23 December 2011

Stick a Cork In (On) It

For our anniversary yesterday, I made Steve a cork initial letter to display on the great room shelves.

I've saved the corks from pretty much every bottle of wine we've ever had, which isn't a ton of corks, but some friends who are serious wine connoisseurs saved some for us for, oh, probably a couple of weeks, so we're well-stocked in the cork department. So I decided to make an initial letter for them, too.

Here's how it all went down:

I started with these particleboard letters from Hobby Lobby (about a dollar each after a 40% off coupon).

I attached the corks with a glue gun, but I dry fit them first:

Then I carefully removed the corks, one by one, and glued them in place. Some helpful hints (that I wish I had figured out sooner):

1. Have a phone on hand, ready to dial 9-1-1 when you slice a finger off. Just kidding. Sort of. Cutting the corks can get pretty dicey. Maybe there's a better way than using a bread knife (although it did make nice, even cuts).

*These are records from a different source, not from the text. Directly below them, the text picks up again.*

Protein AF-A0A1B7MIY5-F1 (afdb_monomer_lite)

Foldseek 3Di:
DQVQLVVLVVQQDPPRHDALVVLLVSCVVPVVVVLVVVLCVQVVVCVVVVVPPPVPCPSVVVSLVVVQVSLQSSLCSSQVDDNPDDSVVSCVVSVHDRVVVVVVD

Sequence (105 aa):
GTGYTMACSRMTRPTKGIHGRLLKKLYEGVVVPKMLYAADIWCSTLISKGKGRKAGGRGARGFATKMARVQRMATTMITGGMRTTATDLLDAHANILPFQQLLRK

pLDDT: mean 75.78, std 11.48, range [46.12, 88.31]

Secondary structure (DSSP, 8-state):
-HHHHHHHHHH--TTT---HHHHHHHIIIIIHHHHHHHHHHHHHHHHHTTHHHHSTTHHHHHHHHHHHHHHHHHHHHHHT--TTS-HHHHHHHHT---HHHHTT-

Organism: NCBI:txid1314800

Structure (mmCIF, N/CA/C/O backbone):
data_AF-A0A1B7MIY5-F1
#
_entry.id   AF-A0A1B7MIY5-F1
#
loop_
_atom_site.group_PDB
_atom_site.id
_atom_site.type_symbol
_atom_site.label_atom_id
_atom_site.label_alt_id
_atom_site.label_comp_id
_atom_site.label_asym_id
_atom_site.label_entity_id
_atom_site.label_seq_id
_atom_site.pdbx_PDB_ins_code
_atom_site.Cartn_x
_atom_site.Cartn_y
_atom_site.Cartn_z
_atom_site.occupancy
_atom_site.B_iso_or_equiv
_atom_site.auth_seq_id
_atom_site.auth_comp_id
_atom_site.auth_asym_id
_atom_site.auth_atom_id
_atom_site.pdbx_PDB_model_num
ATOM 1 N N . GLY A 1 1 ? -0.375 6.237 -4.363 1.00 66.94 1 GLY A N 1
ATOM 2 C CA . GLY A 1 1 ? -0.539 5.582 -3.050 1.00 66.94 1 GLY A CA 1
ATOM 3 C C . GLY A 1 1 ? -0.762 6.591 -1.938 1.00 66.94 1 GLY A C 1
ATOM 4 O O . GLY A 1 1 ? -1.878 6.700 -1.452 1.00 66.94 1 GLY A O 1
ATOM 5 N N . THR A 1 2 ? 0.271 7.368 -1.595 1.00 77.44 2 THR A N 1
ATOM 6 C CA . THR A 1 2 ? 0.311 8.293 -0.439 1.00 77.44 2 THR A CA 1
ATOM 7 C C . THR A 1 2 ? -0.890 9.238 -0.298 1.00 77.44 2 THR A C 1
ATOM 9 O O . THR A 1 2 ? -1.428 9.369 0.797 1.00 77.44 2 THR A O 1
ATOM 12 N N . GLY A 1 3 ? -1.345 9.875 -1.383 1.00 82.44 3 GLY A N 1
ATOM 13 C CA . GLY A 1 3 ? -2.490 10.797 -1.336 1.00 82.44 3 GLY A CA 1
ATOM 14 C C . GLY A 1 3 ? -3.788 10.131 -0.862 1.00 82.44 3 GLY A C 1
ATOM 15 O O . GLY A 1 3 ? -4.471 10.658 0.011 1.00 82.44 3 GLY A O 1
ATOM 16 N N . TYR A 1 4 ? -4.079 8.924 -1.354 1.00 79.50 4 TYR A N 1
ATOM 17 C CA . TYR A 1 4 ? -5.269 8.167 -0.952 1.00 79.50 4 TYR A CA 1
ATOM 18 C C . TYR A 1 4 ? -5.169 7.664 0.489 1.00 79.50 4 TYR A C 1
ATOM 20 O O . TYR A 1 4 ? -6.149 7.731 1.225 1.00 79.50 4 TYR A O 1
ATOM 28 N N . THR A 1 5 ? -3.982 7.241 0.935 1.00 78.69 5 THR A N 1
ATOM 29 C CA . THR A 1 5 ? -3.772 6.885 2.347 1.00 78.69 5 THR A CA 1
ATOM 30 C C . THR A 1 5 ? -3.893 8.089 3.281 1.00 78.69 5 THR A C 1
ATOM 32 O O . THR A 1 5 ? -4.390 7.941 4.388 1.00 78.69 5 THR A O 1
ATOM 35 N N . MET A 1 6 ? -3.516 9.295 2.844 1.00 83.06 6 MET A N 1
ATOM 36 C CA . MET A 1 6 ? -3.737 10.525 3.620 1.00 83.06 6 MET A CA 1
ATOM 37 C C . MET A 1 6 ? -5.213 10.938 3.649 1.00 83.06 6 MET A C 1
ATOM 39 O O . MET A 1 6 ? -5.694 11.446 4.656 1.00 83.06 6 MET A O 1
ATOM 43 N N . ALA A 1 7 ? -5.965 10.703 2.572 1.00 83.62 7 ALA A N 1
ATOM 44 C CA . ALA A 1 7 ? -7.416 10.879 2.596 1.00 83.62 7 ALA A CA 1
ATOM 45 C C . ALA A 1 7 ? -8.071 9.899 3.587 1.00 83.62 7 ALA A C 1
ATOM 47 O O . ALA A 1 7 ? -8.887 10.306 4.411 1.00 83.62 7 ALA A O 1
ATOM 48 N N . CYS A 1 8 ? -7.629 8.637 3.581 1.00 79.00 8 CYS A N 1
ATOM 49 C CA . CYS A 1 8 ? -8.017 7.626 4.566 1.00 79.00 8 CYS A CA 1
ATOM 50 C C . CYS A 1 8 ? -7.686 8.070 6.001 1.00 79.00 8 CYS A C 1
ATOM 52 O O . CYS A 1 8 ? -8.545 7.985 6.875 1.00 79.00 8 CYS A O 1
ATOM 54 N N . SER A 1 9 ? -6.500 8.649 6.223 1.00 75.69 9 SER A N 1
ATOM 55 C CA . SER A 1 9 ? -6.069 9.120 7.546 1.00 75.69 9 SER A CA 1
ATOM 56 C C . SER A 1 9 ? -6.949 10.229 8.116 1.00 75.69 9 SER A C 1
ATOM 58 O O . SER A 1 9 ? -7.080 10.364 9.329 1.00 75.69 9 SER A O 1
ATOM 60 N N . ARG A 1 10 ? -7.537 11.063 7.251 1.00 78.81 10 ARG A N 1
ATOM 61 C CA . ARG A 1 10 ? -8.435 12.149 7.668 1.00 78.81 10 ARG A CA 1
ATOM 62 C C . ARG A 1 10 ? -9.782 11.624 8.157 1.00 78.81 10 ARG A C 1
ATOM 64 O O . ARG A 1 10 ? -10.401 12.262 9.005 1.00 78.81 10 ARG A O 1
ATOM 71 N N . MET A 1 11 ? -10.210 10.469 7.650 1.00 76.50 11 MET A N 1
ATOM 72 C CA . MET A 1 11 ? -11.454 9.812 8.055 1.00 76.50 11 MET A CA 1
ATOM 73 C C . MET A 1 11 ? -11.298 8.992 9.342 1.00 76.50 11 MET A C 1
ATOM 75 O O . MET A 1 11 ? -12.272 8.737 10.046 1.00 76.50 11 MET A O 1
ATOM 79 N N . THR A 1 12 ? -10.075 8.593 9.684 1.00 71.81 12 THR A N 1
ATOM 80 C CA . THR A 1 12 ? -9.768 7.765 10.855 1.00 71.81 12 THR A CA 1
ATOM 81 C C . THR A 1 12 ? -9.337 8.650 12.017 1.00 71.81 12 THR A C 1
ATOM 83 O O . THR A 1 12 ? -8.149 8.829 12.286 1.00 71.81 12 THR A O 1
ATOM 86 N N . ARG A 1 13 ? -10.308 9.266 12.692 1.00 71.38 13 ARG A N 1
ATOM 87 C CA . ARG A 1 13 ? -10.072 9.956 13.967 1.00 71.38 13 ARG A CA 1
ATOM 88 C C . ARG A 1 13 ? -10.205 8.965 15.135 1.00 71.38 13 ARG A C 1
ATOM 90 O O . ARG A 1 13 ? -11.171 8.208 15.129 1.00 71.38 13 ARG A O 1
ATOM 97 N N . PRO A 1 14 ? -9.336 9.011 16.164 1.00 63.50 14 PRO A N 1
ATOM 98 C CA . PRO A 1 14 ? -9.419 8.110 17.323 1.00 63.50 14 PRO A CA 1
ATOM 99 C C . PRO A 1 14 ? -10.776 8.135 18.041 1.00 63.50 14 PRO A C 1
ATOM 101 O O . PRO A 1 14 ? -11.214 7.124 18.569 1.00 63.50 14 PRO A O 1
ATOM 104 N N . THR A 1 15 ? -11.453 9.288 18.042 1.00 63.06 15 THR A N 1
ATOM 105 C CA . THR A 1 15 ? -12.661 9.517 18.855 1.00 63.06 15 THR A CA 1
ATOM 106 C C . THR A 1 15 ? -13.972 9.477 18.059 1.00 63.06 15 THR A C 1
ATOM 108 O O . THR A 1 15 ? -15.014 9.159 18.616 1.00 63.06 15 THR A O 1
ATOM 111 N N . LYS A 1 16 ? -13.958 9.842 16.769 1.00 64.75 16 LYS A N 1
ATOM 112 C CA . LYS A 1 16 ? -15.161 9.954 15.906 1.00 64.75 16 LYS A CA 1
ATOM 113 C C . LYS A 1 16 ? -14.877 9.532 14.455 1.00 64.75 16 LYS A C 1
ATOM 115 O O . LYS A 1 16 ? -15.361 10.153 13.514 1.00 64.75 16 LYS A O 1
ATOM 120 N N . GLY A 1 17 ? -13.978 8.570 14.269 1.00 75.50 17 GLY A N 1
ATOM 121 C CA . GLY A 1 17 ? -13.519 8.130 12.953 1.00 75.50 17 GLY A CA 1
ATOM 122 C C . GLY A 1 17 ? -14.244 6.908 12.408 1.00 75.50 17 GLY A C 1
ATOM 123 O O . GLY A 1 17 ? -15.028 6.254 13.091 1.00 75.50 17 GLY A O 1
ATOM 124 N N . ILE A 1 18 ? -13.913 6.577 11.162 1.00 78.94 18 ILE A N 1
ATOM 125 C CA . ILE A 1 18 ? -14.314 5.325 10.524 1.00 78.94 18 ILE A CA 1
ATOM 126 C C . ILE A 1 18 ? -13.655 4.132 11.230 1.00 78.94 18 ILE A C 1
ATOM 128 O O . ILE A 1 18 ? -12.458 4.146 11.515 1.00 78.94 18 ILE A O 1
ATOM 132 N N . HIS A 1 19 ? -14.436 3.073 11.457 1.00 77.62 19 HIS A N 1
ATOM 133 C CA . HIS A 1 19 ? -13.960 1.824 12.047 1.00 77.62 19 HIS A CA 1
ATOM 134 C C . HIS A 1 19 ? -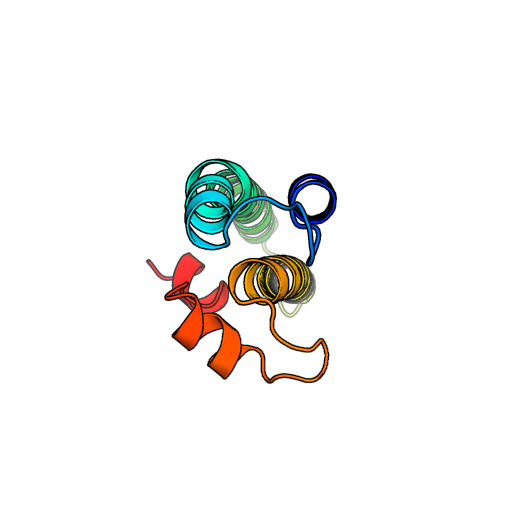12.903 1.150 11.153 1.00 77.62 19 HIS A C 1
ATOM 136 O O . HIS A 1 19 ? -13.076 1.070 9.932 1.00 77.62 19 HIS A O 1
ATOM 142 N N . GLY A 1 20 ? -11.845 0.587 11.751 1.00 79.75 20 GLY A N 1
ATOM 143 C CA . GLY A 1 20 ? -10.711 -0.006 11.022 1.00 79.75 20 GLY A CA 1
ATOM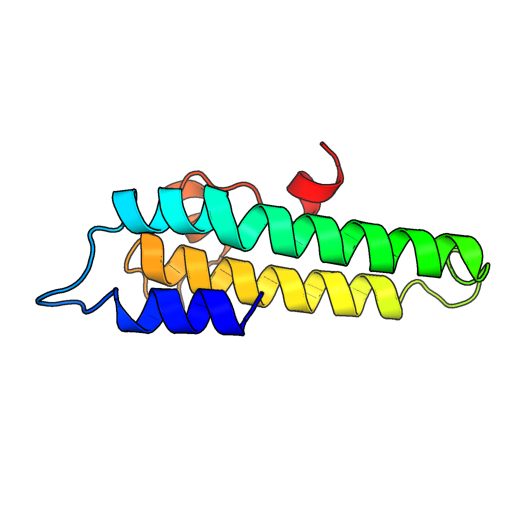 144 C C . GLY A 1 20 ? -11.110 -1.060 9.978 1.00 79.75 20 GLY A C 1
ATOM 145 O O . GLY A 1 20 ? -10.507 -1.149 8.911 1.00 79.75 20 GLY A O 1
ATOM 146 N N . ARG A 1 21 ? -12.209 -1.791 10.212 1.00 82.56 21 ARG A N 1
ATOM 147 C CA . ARG A 1 21 ? -12.762 -2.771 9.261 1.00 82.56 21 ARG A CA 1
ATOM 148 C C . ARG A 1 21 ? -13.248 -2.140 7.950 1.00 82.56 21 ARG A C 1
ATOM 150 O O . ARG A 1 21 ? -13.033 -2.716 6.888 1.00 82.56 21 ARG A O 1
ATOM 157 N N . LEU A 1 22 ? -13.896 -0.974 8.004 1.00 84.19 22 LEU A N 1
ATOM 158 C CA . LEU A 1 22 ? -14.340 -0.265 6.797 1.00 84.19 22 LEU A CA 1
ATOM 159 C C . LEU A 1 22 ? -13.148 0.375 6.077 1.00 84.19 22 LEU A C 1
ATOM 161 O O . LEU A 1 22 ? -13.067 0.333 4.851 1.00 84.19 22 LEU A O 1
ATOM 165 N N . LEU A 1 23 ? -12.183 0.888 6.842 1.00 84.31 23 LEU A N 1
ATOM 166 C CA . LEU A 1 23 ? -10.939 1.419 6.295 1.00 84.31 23 LEU A CA 1
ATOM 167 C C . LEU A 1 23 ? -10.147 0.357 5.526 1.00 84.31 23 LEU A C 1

2. There are more cuts than you probably realize. In addition to halving the ones that stick up from the letter (or, for the longer corks, cutting them shorter than half), I notched several corks to get them to fit better. Eventually I figured out that eyeballing where the cuts should go didn't cut it, and I started marking the notches with a red pen:

3. Whenever possible, make the cuts on the upper side of the lower cork so the cut is less obvious. For instance, with the corks above, I could cut a diagonal sliver off of the end of Barcelo S.A. cork, but instead I notched the Clos des Mouches cork so someone looking at the letter from below (the most likely vantage point) would see less of the cut.

4. Champagne corks are too bulky to use as-is (they would stick out a lot farther than wine corks), but cutting them in half lengthwise (in cross-section, if that makes sense) make them too short/skinny. Our wine enthusiast friends do not discriminate, so we got a fair number of champagne corks, too. I didn't anticipate using them on the letters, but the layout on the vertical part of the letter wasn't working out with regular corks, so I decided to throw in two champagne corks (and then some others worked their way into the layout as well). My first effort to cut them down failed -- they were so much shorter than the other corks, and the gaps between them were really pronounced...

...so I started over with two new champagne corks and only sliced off a sliver from each (no more than a quarter inch):

Much better.

Here are the finished letters:

Some of my favorite corks? The Saintsbury ones (in honor of the bottle we shared on our first date -- a 1998 pinor noir):

And this bunny cork my mom sent me for my birthday last year:

Other ways to use these cork letters? Trivet (greater care would have to be taken to ensure that the corks are a more regular height) or wall hanging -- or wall hanging in the kitchen that comes down for use as a trivet.